The lateral arrays of soft magnetic dots with submicron and micron in-plane sizes attract extra attention owing to the presence of a vortex (topological soliton) magnetization configuration in their ground states.⁷⁾ The vortices are characterized by in-plane curling magnetization in the main dot area and a small vortex core with the perpendicular magnetization bearing a topological charge. The vortex core excited by an external magnetic field or a spin-polarized electric current can oscillate in the 100 MHz–1 GHz range (gyrotropic modes) providing a small frequency linewidth and a relatively high microwave power output.⁸⁾ The vortex oscillators coupled to each other are now under intensive investigation as promising candidates for spin-torque nano-oscillators emitting microwaves or transferring the microwave signals in magnonic crystals.⁹⁾ One of the unresolved problems is the synchronization of several coupled nano-oscillators to increase essentially the generated microwave power. Recently, clusters of the coupled vortex state dots have been proposed as efficient bipolar junction transistors.¹⁰⁾ The need of close packing of such magnetic dots to increase interdot magnetostatic interactions leads to the necessity of considering the collective vortex dynamics in dot pairs and clusters. The simplest case of vortex gyrotropic excitation in a dot pair was considered theoretically in Refs. 4 and 5.

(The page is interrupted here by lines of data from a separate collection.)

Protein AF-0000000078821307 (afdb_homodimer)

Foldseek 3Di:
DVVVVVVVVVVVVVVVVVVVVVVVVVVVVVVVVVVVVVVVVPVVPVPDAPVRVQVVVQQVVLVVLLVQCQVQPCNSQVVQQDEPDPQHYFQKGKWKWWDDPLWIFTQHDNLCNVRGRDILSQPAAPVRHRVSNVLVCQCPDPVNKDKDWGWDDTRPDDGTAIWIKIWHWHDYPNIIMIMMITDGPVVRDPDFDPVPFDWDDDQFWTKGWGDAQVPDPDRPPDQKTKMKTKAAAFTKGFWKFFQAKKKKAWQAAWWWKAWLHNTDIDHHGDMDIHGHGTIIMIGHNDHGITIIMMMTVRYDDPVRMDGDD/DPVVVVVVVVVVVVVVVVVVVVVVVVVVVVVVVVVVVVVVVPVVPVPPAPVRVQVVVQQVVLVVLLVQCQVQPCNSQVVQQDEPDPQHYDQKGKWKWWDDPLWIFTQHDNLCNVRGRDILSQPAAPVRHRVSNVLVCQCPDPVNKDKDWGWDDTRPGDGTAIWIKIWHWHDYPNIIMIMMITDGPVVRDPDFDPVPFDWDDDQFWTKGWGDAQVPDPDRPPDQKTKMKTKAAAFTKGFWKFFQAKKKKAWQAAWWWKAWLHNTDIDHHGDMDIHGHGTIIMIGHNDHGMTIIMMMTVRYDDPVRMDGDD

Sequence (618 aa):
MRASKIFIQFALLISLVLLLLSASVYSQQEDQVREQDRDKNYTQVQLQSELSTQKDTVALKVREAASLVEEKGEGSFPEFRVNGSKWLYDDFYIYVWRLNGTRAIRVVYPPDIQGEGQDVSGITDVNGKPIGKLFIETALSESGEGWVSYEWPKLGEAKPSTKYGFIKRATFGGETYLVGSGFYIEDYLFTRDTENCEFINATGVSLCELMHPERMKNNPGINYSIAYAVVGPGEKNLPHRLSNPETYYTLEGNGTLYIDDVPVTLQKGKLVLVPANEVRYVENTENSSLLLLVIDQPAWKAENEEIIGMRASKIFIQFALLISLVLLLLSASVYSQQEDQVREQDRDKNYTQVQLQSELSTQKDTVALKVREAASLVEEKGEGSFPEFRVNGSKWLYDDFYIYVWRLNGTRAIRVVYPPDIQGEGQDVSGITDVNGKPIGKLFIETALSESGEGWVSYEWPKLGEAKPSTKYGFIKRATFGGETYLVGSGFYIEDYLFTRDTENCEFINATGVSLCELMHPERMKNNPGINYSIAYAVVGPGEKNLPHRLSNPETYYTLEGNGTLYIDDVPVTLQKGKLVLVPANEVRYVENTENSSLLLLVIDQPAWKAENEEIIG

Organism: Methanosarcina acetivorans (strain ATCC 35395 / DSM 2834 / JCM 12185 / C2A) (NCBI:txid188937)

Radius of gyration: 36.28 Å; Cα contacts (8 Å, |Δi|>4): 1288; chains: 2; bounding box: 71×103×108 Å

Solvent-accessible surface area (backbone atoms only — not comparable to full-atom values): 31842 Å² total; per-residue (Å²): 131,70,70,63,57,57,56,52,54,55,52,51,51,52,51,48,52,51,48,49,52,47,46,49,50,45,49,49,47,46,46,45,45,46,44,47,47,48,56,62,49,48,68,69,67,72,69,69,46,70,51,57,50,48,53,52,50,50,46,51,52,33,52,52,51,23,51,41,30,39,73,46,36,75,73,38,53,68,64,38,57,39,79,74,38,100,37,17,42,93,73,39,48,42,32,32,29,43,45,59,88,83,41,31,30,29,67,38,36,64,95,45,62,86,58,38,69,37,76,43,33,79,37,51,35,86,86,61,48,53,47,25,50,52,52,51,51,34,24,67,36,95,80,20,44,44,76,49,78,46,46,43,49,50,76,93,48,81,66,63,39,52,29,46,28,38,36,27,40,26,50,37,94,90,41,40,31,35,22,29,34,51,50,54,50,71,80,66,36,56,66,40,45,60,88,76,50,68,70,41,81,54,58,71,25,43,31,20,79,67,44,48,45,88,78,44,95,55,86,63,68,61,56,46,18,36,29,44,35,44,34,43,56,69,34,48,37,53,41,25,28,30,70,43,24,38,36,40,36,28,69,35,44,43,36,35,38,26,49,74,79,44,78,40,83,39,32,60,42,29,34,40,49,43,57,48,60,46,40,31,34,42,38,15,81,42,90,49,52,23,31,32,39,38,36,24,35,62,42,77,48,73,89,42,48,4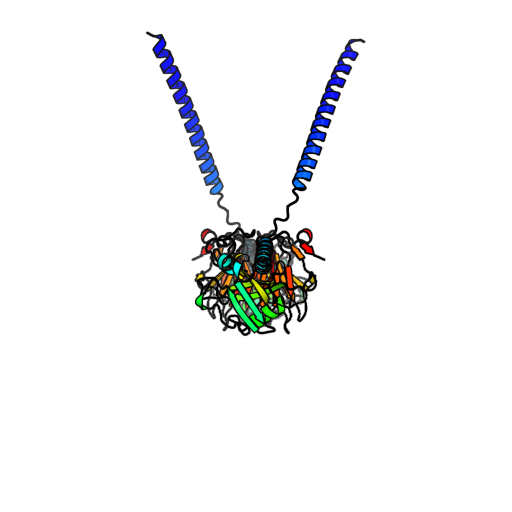5,78,56,128,127,70,73,64,56,57,60,52,54,54,53,49,50,53,50,48,53,52,48,50,52,47,46,49,50,45,50,47,45,47,48,46,45,46,44,46,46,48,55,62,50,47,68,69,67,72,70,68,47,70,51,58,50,49,52,52,50,49,48,50,52,32,54,52,51,22,50,42,30,39,74,46,37,75,73,38,52,67,65,37,58,38,79,75,38,99,37,17,42,92,73,39,47,42,32,32,29,43,44,60,89,82,41,31,31,28,69,39,37,65,96,44,61,84,57,38,69,37,74,42,34,79,36,49,34,85,86,60,48,54,48,24,51,52,51,51,50,34,26,67,36,94,80,20,43,46,77,48,79,46,45,41,48,50,76,94,48,81,67,63,39,52,30,45,28,37,36,29,41,27,52,37,94,91,40,41,31,36,23,29,34,50,48,53,52,71,82,67,36,55,66,41,45,57,90,76,51,68,70,42,80,53,59,72,26,42,31,22,78,66,42,48,45,89,78,44,96,56,86,63,71,60,56,46,17,36,30,43,35,43,33,45,55,67,34,49,36,52,40,24,27,31,72,41,24,38,35,40,36,27,68,35,45,42,35,34,38,26,49,74,79,43,77,42,83,39,35,60,42,28,32,39,48,43,54,47,63,44,41,32,36,44,38,15,82,42,90,49,52,22,33,33,40,38,36,24,36,61,44,79,49,74,90,41,49,44,77,55,131

Secondary structure (DSSP, 8-state):
--HHHHHHHHHHHHHHHHHHHHHHHHHHHHHHHHHHHHHHT--------HHHHHHHHHHHHHHHHHHHHHHHGGGGGGGGG-TTBTTEETTEE-EEEEEETTEEEEEE-GGGGGGTT-B-TT---TT---HHHHHHHHHHSSSSEEEEEEEEE-TT-SSEEEEEEEEEEEEETTEEEEEEEEEEGGGTSEEEEGGGPPPEEETTEEEEEEE-GGGSSS--S---EEEEEEE-TT-BPPPEEESS-EEEEEEES-EEEEETTEEEEE-TTEEEEEPTT-EEEEE--SSS-EEEEEEESSPP-GGGEEE--/--HHHHHHHHHHHHHHHHHHHHHHHHHHHHHHHHHHHHHHT--------HHHHHHHHHHHHHHHHHHHHHHHGGGGGGGGG-TTBTTEETTEE-EEEEEETTEEEEEE-GGGGGGTT-B-TT---TT---HHHHHHHHHHSSSSEEEEEEEEE-TT-SSEEEEEEEEEEEEETTEEEEEEEEEEGGGTSEEEEGGGPPPEEETTEEEEEEE-GGGSSS--S---EEEEEEE-TT-BPPPEEESS-EEEEEEES-EEEEETTEEEEE-TTEEEEEPTT-EEEEE--SSS-EEEEEEESSPP-GGGEEE--

InterPro domains:
  IPR011051 RmlC-like cupin domain superfamily [SSF51182] (219-301)
  IPR013096 Cupin 2, conserved barrel [PF07883] (229-295)
  IPR014710 RmlC-like jelly roll fold [G3DSA:2.60.120.10] (214-307)
  IPR033480 Single Cache domain 2 [PF17200] (75-187)
  IPR052044 Polyketide Synthase Associated Protein [PTHR36114] (30-308)

pLDDT: mean 88.0, std 19.53, range [25.72, 98.94]

Nearest PDB structures (foldseek):
  6a55-assembly1_B  TM=8.316E-01  e=5.406E-09  Candidatus Pelagibacter ubique HTCC1062
  8awn-assembly1_A-2  TM=8.536E-01  e=1.298E-08  Thermotoga maritima
  8hjx-assembly1_B  TM=8.602E-01  e=3.118E-08  Thermotoga maritima MSB8
  8hjy-assembly1_B  TM=8.442E-01  e=3.118E-08  Thermotoga maritima MSB8
  8awo-assembly1_B  TM=8.489E-01  e=4.100E-08  Thermotoga maritima

Structure (mmCIF, N/CA/C/O backbone):
data_AF-0000000078821307-model_v1
#
loop_
_entity.id
_entity.type
_entity.pdbx_description
1 polymer 'Cupin 2 conserved barrel domain-containing protein'
#
loop_
_atom_site.group_PDB
_atom_site.id
_atom_site.type_symbol
_atom_site.label_atom_id
_atom_site.label_alt_id
_atom_site.label_comp_id
_atom_site.label_asym_id
_atom_site.label_entity_id
_atom_site.label_seq_id
_atom_site.pdbx_PDB_ins_code
_atom_site.Cartn_x
_atom_site.Cartn_y
_atom_site.Cartn_z
_atom_site.occupancy
_atom_site.B_iso_or_equiv
_atom_site.auth_seq_id
_atom_site.auth_comp_id
_atom_site.auth_asym_id
_atom_site.auth_atom_id
_atom_site.pdbx_PDB_model_num
ATOM 1 N N . MET A 1 1 ? 48.25 -27.984 68.938 1 26.27 1 MET A N 1
ATOM 2 C CA . MET A 1 1 ? 48.469 -27.297 67.625 1 26.27 1 MET A CA 1
ATOM 3 C C . MET A 1 1 ? 47.75 -28.031 66.5 1 26.27 1 MET A C 1
ATOM 5 O O . MET A 1 1 ? 47.875 -27.641 65.312 1 26.27 1 MET A O 1
ATOM 9 N N . ARG A 1 2 ? 47.094 -29.172 66.812 1 28.5 2 ARG A N 1
ATOM 10 C CA . ARG A 1 2 ? 46.438 -30.188 66 1 28.5 2 ARG A CA 1
ATOM 11 C C . ARG A 1 2 ? 45.094 -29.703 65.5 1 28.5 2 ARG A C 1
ATOM 13 O O . ARG A 1 2 ? 44.469 -30.328 64.625 1 28.5 2 ARG A O 1
ATOM 20 N N . ALA A 1 3 ? 44.5 -28.812 66.312 1 36.97 3 ALA A N 1
ATOM 21 C CA . ALA A 1 3 ? 43.125 -28.453 66 1 36.97 3 ALA A CA 1
ATOM 22 C C . ALA A 1 3 ? 43.062 -27.641 64.75 1 36.97 3 ALA A C 1
ATOM 24 O O . ALA A 1 3 ? 42 -27.594 64.062 1 36.97 3 ALA A O 1
ATOM 25 N N . SER A 1 4 ? 44.188 -27.016 64.438 1 36.12 4 SER A N 1
ATOM 26 C CA . SER A 1 4 ? 44.125 -26.062 63.312 1 36.12 4 SER A CA 1
ATOM 27 C C . SER A 1 4 ? 44.156 -26.766 61.969 1 36.12 4 SER A C 1
ATOM 29 O O . SER A 1 4 ? 43.781 -26.188 60.938 1 36.12 4 SER A O 1
ATOM 31 N N . LYS A 1 5 ? 44.625 -28.062 62 1 42.56 5 LYS A N 1
ATOM 32 C CA . LYS A 1 5 ? 44.75 -28.719 60.719 1 42.56 5 LYS A CA 1
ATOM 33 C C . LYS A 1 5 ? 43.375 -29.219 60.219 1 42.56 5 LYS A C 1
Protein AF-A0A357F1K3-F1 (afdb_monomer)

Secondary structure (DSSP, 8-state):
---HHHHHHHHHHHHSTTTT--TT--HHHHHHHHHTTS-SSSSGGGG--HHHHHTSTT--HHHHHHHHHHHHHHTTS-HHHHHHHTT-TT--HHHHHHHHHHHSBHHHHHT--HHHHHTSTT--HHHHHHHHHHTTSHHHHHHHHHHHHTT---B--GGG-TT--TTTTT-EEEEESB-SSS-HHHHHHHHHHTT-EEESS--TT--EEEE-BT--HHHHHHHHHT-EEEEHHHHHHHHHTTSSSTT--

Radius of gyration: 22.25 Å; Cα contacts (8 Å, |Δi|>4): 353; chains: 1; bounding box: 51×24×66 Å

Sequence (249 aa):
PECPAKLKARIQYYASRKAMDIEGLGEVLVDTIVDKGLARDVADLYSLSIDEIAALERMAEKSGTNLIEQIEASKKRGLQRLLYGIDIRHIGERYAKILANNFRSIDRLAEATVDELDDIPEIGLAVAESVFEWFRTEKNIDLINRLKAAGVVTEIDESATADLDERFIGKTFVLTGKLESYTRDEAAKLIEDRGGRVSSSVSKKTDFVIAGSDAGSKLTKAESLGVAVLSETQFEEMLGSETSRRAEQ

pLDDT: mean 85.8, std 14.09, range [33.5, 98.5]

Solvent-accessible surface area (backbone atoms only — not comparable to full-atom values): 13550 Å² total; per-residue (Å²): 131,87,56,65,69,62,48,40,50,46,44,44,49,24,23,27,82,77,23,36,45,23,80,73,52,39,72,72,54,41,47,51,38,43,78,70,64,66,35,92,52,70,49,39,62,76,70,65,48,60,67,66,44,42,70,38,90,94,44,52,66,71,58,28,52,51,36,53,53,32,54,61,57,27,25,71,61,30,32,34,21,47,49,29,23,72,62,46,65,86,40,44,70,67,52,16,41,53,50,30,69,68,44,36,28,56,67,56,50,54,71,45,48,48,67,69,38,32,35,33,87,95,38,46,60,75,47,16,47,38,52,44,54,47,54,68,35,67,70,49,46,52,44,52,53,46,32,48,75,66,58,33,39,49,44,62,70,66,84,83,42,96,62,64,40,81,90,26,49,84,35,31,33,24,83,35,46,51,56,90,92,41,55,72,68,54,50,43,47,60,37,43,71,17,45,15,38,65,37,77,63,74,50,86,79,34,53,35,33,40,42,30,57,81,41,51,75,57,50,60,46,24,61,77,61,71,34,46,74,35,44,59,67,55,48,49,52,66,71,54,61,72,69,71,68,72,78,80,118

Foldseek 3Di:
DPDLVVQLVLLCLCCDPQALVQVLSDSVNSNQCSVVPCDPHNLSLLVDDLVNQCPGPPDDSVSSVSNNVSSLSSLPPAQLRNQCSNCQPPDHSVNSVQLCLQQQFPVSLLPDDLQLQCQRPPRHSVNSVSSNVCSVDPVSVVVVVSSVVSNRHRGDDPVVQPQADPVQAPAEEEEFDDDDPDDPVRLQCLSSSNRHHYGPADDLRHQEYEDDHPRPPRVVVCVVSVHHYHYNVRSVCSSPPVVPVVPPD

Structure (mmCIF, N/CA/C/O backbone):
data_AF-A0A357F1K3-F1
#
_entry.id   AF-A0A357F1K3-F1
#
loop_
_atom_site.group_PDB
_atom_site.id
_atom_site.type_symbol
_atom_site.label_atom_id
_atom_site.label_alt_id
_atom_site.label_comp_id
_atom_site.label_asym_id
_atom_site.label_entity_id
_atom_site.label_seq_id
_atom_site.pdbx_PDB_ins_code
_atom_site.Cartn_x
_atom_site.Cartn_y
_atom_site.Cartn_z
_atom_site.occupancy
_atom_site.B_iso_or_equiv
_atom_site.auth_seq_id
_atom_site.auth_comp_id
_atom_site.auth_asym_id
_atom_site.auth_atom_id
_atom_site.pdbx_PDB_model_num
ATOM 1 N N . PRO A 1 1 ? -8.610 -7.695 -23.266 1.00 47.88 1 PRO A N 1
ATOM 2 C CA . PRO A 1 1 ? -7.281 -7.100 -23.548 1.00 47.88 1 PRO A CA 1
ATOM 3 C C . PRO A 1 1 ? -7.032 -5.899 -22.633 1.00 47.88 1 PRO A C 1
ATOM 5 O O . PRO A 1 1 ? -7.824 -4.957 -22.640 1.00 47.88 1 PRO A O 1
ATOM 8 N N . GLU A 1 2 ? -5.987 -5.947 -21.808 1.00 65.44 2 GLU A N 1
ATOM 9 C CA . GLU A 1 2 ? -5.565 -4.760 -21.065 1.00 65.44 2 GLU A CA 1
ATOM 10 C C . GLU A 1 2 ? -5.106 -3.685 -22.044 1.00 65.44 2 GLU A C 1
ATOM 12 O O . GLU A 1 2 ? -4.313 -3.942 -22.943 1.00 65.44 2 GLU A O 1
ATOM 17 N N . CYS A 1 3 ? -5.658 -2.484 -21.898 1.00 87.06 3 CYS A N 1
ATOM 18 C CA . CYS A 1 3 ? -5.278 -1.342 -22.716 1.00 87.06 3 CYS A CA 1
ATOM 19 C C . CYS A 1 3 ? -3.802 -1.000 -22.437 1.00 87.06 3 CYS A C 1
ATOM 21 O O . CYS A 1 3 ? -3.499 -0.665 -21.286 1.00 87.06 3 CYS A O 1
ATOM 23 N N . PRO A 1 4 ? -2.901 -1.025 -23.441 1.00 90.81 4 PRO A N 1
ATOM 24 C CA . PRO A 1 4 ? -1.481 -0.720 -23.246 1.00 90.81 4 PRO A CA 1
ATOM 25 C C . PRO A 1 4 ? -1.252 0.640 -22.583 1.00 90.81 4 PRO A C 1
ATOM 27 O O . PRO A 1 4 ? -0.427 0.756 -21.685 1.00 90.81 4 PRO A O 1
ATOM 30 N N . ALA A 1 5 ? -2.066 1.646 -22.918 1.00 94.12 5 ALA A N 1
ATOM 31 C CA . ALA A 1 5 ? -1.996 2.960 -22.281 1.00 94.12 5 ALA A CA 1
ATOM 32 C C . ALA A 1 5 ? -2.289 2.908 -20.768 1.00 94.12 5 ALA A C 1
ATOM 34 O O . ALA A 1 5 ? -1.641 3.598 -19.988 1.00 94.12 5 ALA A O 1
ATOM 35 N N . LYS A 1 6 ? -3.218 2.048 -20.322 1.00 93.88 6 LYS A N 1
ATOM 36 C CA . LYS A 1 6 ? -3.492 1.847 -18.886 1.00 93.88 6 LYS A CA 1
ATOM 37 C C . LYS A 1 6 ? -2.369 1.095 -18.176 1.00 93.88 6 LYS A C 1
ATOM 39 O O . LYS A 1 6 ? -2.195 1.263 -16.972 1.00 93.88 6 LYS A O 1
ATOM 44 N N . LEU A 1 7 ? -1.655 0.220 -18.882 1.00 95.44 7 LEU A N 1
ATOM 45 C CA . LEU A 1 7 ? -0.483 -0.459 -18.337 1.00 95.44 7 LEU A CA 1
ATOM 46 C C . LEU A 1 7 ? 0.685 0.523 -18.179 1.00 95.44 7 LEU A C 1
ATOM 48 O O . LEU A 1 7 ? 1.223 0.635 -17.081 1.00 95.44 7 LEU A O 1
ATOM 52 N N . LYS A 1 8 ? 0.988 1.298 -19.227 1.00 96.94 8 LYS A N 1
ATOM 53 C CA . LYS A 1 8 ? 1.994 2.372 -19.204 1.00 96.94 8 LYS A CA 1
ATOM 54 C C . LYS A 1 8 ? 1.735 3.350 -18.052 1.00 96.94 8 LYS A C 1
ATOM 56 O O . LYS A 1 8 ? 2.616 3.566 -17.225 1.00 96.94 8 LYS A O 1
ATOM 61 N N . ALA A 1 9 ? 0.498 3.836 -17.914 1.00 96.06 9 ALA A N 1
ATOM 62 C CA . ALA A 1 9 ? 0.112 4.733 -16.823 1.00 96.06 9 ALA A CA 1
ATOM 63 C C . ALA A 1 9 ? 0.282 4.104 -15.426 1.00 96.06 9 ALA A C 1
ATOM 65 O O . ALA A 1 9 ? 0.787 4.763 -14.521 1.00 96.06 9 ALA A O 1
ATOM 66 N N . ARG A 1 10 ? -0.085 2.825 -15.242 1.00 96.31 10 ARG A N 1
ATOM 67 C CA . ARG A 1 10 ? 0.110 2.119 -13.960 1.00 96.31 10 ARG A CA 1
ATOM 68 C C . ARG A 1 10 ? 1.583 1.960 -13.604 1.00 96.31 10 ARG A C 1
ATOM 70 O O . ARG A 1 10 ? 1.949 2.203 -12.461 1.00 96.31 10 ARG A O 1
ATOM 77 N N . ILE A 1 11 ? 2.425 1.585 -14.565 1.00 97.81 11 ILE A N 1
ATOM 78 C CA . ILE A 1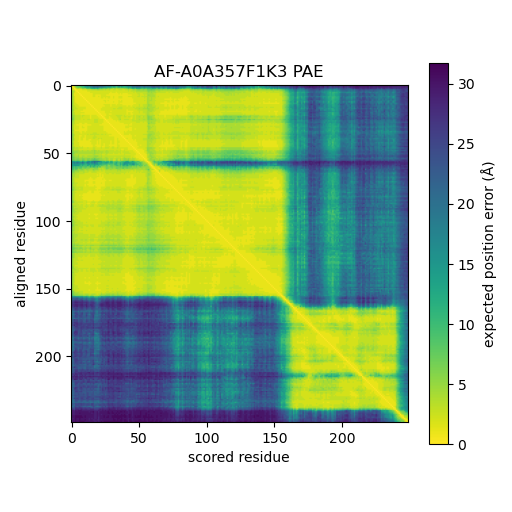 11 ? 3.868 1.444 -14.332 1.00 97.81 11 ILE A CA 1
ATOM 79 C C . ILE A 1 11 ? 4.490 2.803 -13.986 1.00 97.81 11 ILE A C 1
ATOM 81 O O . ILE A 1 11 ? 5.237 2.896 -13.016 1.00 97.81 11 ILE A O 1
ATOM 85 N N . GLN A 1 12 ? 4.135 3.868 -14.712 1.00 97.38 12 GLN A N 1
ATOM 86 C CA . GLN A 1 12 ? 4.591 5.231 -14.403 1.00 97.38 12 GLN A CA 1
ATOM 87 C C . GLN A 1 12 ? 4.149 5.681 -13.006 1.00 97.38 12 GLN A C 1
ATOM 89 O O . GLN A 1 12 ? 4.933 6.256 -12.250 1.00 97.38 12 GLN A O 1
ATOM 94 N N . TYR A 1 13 ? 2.898 5.402 -12.637 1.00 97.56 13 TYR A N 1
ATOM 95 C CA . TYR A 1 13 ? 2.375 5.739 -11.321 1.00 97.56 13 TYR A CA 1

The effect of the interdot interaction on the ferromagnetic resonance spectra of closely packed rectangular lattices of ferromagnetic dots was explored for the first time by Kakazei et al.¹¹⁾ A series of experimental and theoretical papers on the coupled magnetic vortex dynamics in lateral nanostructures have been published recently. Two-dimensional (2D) arrays, chains, and clusters of the circular and square (rectangular) dots were investigated theoretically¹²⁾ and by different experimental techniques, such as broadband ferromagnetic resonance,^13–16) Brillouin light scattering,¹⁷⁾ and time-resolved X-ray imaging.^18–20) In this letter, we present an analytical approach to the problem of excitation spectra of coupled magnetic vortex dots if the number of dots is more than 2 and they form a cluster. The collective eigenfrequencies are explicitly calculated for triangular (N = 3) and square (N = 4) dot clusters, and their dependence on interdot separation is represented via analytic expressions for magnetostatic coupling integrals.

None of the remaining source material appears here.